(Task to complete): Working from the top of the records below, reproduce each line exactly, ending once you have written the line containing "ATOM 10 C CA".

-- Extracted entries follows --

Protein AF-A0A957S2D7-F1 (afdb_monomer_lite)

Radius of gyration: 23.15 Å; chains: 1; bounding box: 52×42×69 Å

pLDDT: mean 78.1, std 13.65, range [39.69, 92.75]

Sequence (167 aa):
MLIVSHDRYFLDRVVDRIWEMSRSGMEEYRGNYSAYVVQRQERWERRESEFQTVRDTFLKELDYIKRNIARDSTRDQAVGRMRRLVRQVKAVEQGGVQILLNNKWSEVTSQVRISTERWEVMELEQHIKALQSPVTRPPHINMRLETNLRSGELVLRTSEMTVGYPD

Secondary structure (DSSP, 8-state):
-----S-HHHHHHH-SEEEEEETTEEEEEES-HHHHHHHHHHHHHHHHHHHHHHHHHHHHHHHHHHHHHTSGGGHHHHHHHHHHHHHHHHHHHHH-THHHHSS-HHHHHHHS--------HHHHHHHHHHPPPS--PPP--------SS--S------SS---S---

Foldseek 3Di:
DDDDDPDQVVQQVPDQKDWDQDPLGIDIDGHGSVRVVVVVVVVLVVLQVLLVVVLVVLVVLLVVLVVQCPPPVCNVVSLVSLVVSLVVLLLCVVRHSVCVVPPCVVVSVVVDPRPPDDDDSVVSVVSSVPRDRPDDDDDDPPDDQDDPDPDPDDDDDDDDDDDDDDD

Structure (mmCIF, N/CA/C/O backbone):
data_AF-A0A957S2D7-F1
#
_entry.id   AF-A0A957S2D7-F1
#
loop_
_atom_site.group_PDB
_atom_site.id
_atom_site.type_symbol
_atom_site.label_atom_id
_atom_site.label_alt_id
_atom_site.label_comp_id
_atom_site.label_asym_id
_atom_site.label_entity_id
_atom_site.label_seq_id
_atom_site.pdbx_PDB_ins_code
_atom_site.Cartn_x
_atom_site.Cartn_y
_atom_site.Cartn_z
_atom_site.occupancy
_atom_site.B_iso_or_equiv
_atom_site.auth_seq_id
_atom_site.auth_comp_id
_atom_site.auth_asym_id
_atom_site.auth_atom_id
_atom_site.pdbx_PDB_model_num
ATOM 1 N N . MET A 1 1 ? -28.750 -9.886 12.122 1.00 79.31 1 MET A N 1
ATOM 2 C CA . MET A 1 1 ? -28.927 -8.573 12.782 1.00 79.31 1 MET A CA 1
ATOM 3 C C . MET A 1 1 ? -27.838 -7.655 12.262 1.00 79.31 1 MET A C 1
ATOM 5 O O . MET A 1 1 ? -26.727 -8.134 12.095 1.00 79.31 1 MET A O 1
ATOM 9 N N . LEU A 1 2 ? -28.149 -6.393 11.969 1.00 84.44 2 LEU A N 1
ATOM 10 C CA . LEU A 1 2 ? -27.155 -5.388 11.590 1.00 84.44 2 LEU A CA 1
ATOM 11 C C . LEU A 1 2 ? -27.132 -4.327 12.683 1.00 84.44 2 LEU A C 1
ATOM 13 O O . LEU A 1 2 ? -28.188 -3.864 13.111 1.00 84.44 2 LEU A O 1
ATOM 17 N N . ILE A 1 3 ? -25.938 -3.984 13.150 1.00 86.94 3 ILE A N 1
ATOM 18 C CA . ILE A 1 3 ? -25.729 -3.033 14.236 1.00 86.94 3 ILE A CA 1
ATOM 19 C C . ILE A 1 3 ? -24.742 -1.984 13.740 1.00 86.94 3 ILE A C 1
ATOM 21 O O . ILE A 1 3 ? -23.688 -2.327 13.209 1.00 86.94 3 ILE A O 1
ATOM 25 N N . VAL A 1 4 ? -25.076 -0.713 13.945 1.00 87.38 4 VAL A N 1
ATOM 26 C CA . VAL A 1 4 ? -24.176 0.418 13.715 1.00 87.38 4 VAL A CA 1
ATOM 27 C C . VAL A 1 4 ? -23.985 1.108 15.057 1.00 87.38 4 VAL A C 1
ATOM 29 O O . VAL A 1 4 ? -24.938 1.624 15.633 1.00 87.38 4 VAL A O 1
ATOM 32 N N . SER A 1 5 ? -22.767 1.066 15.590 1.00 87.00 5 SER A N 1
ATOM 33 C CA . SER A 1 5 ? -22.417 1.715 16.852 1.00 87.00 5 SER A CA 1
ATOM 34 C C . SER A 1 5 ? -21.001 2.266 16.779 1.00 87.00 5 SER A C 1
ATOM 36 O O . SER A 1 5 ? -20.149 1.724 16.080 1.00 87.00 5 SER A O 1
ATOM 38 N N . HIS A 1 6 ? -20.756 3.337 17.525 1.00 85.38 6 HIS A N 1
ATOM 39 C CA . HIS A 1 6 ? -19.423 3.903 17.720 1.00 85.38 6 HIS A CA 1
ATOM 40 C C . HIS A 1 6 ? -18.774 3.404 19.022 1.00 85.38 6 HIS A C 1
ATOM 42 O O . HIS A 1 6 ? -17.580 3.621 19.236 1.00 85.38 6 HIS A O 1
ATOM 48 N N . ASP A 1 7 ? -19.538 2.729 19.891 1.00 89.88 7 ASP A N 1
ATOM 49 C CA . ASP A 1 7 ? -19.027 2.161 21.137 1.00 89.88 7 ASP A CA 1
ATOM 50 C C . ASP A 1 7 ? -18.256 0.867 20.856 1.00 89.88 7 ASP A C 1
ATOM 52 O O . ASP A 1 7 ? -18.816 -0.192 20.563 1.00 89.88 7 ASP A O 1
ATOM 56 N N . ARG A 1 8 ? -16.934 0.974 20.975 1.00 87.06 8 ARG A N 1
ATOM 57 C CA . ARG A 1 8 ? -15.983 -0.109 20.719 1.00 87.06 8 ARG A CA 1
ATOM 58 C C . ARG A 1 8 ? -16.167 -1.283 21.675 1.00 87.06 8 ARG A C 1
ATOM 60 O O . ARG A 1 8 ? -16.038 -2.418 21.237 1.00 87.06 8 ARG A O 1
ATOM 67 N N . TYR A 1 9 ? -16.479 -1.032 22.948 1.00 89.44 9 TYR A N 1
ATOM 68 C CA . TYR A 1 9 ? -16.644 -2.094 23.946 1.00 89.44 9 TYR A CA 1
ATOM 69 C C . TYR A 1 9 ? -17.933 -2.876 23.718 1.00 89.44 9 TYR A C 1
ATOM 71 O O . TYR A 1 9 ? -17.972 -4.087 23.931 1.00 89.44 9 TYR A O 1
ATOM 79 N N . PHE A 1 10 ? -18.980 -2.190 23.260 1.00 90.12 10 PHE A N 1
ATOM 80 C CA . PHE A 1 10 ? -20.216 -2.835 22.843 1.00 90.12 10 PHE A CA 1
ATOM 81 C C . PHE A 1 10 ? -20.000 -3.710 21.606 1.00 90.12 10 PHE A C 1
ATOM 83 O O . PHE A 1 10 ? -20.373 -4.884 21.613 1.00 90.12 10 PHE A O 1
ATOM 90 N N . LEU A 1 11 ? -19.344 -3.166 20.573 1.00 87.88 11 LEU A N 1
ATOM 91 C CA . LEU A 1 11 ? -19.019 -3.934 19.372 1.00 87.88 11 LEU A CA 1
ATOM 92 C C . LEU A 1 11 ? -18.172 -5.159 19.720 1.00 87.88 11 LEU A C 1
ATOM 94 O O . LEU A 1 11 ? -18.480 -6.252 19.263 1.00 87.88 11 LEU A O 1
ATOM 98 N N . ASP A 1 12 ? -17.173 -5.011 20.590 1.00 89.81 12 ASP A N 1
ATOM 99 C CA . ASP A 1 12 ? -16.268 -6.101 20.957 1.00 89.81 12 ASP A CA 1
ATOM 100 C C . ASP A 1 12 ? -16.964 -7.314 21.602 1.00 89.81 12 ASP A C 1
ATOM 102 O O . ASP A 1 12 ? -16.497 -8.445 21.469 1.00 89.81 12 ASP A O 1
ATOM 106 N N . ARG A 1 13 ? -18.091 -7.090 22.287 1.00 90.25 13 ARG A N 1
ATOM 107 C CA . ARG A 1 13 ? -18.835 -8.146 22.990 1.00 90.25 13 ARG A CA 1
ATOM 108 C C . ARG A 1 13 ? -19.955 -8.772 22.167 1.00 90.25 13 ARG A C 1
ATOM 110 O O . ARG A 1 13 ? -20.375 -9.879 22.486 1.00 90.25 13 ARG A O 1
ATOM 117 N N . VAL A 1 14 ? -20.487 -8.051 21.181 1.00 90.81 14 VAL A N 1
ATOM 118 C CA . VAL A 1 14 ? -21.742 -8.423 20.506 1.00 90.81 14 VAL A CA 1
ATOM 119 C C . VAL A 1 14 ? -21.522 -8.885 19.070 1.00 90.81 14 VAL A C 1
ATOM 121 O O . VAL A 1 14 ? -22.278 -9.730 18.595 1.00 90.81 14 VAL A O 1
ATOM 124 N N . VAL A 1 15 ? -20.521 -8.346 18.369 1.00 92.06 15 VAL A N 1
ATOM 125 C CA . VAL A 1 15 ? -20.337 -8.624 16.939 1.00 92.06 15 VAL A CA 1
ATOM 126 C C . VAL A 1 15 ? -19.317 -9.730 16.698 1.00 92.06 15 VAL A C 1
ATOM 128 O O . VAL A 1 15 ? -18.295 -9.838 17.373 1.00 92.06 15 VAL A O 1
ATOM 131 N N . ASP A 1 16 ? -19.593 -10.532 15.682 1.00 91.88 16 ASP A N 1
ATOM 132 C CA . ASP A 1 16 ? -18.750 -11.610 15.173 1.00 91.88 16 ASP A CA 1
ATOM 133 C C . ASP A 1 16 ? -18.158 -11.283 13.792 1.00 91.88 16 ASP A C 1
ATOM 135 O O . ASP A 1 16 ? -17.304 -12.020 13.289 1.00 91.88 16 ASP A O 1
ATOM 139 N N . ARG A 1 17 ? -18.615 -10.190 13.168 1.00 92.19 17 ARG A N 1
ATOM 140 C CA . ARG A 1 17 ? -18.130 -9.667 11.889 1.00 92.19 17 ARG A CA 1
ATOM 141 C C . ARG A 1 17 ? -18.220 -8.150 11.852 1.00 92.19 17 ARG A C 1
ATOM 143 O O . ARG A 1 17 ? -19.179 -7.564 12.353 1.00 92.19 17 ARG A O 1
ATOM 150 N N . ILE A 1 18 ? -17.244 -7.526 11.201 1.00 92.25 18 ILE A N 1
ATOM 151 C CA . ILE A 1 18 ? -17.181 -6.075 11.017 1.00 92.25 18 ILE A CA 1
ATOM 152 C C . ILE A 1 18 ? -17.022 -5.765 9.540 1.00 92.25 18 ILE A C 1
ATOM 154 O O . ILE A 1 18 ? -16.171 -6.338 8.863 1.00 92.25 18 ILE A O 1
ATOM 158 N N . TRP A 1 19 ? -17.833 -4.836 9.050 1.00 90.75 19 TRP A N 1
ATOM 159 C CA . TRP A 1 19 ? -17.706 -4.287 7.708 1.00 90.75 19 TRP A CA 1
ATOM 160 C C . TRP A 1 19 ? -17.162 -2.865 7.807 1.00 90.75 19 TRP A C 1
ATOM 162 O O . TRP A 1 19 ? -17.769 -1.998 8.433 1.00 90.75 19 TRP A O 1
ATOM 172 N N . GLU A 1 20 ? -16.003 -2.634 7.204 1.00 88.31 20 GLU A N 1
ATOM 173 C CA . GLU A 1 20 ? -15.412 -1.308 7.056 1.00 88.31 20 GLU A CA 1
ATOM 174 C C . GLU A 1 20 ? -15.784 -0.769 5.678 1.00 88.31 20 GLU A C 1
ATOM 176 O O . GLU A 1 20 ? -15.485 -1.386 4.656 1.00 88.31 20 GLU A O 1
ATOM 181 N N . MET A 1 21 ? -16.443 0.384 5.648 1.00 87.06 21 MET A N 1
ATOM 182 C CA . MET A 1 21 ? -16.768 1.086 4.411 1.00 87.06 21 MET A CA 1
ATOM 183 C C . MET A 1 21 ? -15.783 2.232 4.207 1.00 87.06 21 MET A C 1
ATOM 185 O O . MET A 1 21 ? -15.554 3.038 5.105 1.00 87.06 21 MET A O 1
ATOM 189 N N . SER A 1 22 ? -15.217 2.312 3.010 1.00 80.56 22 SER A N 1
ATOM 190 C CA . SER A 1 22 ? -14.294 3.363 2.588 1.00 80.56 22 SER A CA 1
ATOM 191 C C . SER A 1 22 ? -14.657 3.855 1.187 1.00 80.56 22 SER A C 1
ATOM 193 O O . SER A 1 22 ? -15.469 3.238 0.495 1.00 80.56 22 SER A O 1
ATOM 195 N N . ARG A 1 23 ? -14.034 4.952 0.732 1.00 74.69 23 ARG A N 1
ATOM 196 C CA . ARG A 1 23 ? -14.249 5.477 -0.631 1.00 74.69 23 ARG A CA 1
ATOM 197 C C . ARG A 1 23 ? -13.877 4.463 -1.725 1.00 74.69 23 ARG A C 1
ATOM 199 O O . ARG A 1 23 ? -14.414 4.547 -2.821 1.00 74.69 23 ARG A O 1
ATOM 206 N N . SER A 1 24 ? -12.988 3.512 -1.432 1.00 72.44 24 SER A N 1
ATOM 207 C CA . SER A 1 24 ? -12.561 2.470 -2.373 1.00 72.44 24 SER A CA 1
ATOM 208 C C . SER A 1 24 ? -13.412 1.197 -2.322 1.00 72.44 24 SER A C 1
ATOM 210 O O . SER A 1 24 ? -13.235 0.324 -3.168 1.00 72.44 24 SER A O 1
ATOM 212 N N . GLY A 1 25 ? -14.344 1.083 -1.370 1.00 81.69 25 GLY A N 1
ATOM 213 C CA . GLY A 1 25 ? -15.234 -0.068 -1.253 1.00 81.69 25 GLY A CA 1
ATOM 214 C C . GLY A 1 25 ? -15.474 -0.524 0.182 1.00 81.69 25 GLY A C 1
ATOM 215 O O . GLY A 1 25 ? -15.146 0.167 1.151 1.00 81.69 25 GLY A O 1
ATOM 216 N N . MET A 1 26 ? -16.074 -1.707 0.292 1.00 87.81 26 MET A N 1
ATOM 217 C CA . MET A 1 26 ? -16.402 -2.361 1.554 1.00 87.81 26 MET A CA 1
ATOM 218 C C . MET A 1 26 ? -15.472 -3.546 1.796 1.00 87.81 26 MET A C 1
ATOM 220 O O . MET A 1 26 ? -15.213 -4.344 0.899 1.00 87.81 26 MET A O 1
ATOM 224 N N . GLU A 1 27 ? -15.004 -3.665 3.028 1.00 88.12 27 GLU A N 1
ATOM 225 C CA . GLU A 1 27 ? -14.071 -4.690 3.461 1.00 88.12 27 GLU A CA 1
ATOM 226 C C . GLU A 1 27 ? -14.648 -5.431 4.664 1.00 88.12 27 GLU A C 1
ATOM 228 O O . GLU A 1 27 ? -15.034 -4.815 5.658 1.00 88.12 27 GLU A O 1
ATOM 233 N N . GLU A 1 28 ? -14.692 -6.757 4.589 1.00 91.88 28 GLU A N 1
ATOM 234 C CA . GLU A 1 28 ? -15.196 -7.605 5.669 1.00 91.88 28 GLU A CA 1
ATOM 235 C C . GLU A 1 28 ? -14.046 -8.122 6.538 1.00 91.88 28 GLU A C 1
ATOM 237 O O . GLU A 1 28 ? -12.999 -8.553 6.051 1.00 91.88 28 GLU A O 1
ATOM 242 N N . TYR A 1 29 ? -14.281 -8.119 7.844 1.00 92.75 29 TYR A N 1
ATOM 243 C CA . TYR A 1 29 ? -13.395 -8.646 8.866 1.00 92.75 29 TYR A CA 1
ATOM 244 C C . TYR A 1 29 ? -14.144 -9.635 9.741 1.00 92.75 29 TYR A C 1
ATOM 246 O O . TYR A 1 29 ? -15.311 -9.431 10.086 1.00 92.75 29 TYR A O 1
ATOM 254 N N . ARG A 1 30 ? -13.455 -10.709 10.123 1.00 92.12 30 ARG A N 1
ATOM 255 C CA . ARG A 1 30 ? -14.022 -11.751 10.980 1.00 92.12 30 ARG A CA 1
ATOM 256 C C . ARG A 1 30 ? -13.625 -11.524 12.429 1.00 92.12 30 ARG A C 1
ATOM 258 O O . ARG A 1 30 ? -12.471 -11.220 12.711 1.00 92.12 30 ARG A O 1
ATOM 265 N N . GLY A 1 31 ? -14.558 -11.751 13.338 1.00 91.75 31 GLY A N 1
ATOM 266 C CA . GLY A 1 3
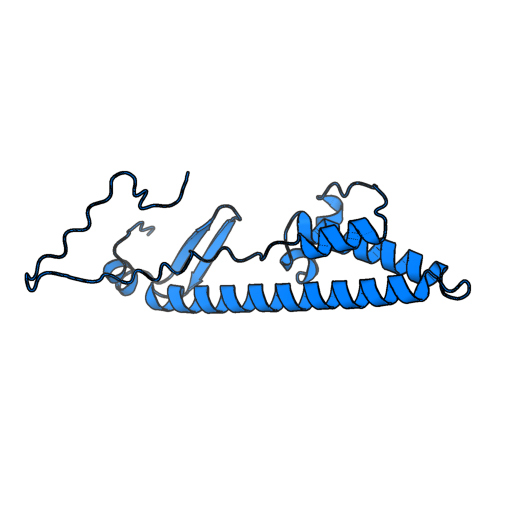1 ? -14.379 -11.562 14.767 1.00 91.75 31 GLY A CA 1
ATOM 267 C C . GLY A 1 31 ? -14.902 -10.218 15.261 1.00 91.75 31 GLY A C 1
ATOM 268 O O . GLY A 1 31 ? -15.630 -9.499 14.575 1.00 91.75 31 GLY A O 1
ATOM 269 N N . ASN A 1 32 ? -14.526 -9.918 16.495 1.00 91.50 32 ASN A N 1
ATOM 270 C CA . ASN A 1 32 ? -14.968 -8.742 17.219 1.00 91.50 32 ASN A CA 1
ATOM 271 C C . ASN A 1 32 ? -14.148 -7.488 16.865 1.00 91.50 32 ASN A C 1
ATOM 273 O O . ASN A 1 32 ? -13.281 -7.502 15.985 1.00 91.50 32 ASN A O 1
ATOM 277 N N . TYR A 1 33 ? -14.408 -6.388 17.572 1.00 89.19 33 TYR A N 1
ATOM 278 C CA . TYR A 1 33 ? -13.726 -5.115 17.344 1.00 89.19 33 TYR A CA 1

-- Extracted entries concluded --

(Output of the task):
Protein AF-A0A957S2D7-F1 (afdb_monomer_lite)

Radius of gyration: 23.15 Å; chains: 1; bounding box: 52×42×69 Å

pLDDT: mean 78.1, std 13.65, range [39.69, 92.75]

Sequence (167 aa):
MLIVSHDRYFLDRVVDRIWEMSRSGMEEYRGNYSAYVVQRQERWERRESEFQTVRDTFLKELDYIKRNIARDSTRDQAVGRMRRLVRQVKAVEQGGVQILLNNKWSEVTSQVRISTERWEVMELEQHIKALQSPVTRPPHINMRLETNLRSGELVLRTSEMTVGYPD

Secondary structure (DSSP, 8-state):
-----S-HHHHHHH-SEEEEEETTEEEEEES-HHHHHHHHHHHHHHHHHHHHHHHHHHHHHHHHHHHHHTSGGGHHHHHHHHHHHHHHHHHHHHH-THHHHSS-HHHHHHHS--------HHHHHHHHHHPPPS--PPP--------SS--S------SS---S---

Foldseek 3Di:
DDDDDPDQVVQQVPDQKDWDQDPLGIDIDGHGSVRVVVVVVVVLVVLQVLLVVVLVVLVVLLVVLVVQCPPPVCNVVSLVSLVVSLVVLLLCVVRHSVCVVPPCVVVSVVVDPRPPDDDDSVVSVVSSVPRDRPDDDDDDPPDDQDDPDPDPDDDDDDDDDDDDDDD

Structure (mmCIF, N/CA/C/O backbone):
data_AF-A0A957S2D7-F1
#
_entry.id   AF-A0A957S2D7-F1
#
loop_
_atom_site.group_PDB
_atom_site.id
_atom_site.type_symbol
_atom_site.label_atom_id
_atom_site.label_alt_id
_atom_site.label_comp_id
_atom_site.label_asym_id
_atom_site.label_entity_id
_atom_site.label_seq_id
_atom_site.pdbx_PDB_ins_code
_atom_site.Cartn_x
_atom_site.Cartn_y
_atom_site.Cartn_z
_atom_site.occupancy
_atom_site.B_iso_or_equiv
_atom_site.auth_seq_id
_atom_site.auth_comp_id
_atom_site.auth_asym_id
_atom_site.auth_atom_id
_atom_site.pdbx_PDB_model_num
ATOM 1 N N . MET A 1 1 ? -28.750 -9.886 12.122 1.00 79.31 1 MET A N 1
ATOM 2 C CA . MET A 1 1 ? -28.927 -8.573 12.782 1.00 79.31 1 MET A CA 1
ATOM 3 C C . MET A 1 1 ? -27.838 -7.655 12.262 1.00 79.31 1 MET A C 1
ATOM 5 O O . MET A 1 1 ? -26.727 -8.134 12.095 1.00 79.31 1 MET A O 1
ATOM 9 N N . LEU A 1 2 ? -28.149 -6.393 11.969 1.00 84.44 2 LEU A N 1
ATOM 10 C CA . LEU A 1 2 ? -27.155 -5.388 11.590 1.00 84.44 2 LEU A CA 1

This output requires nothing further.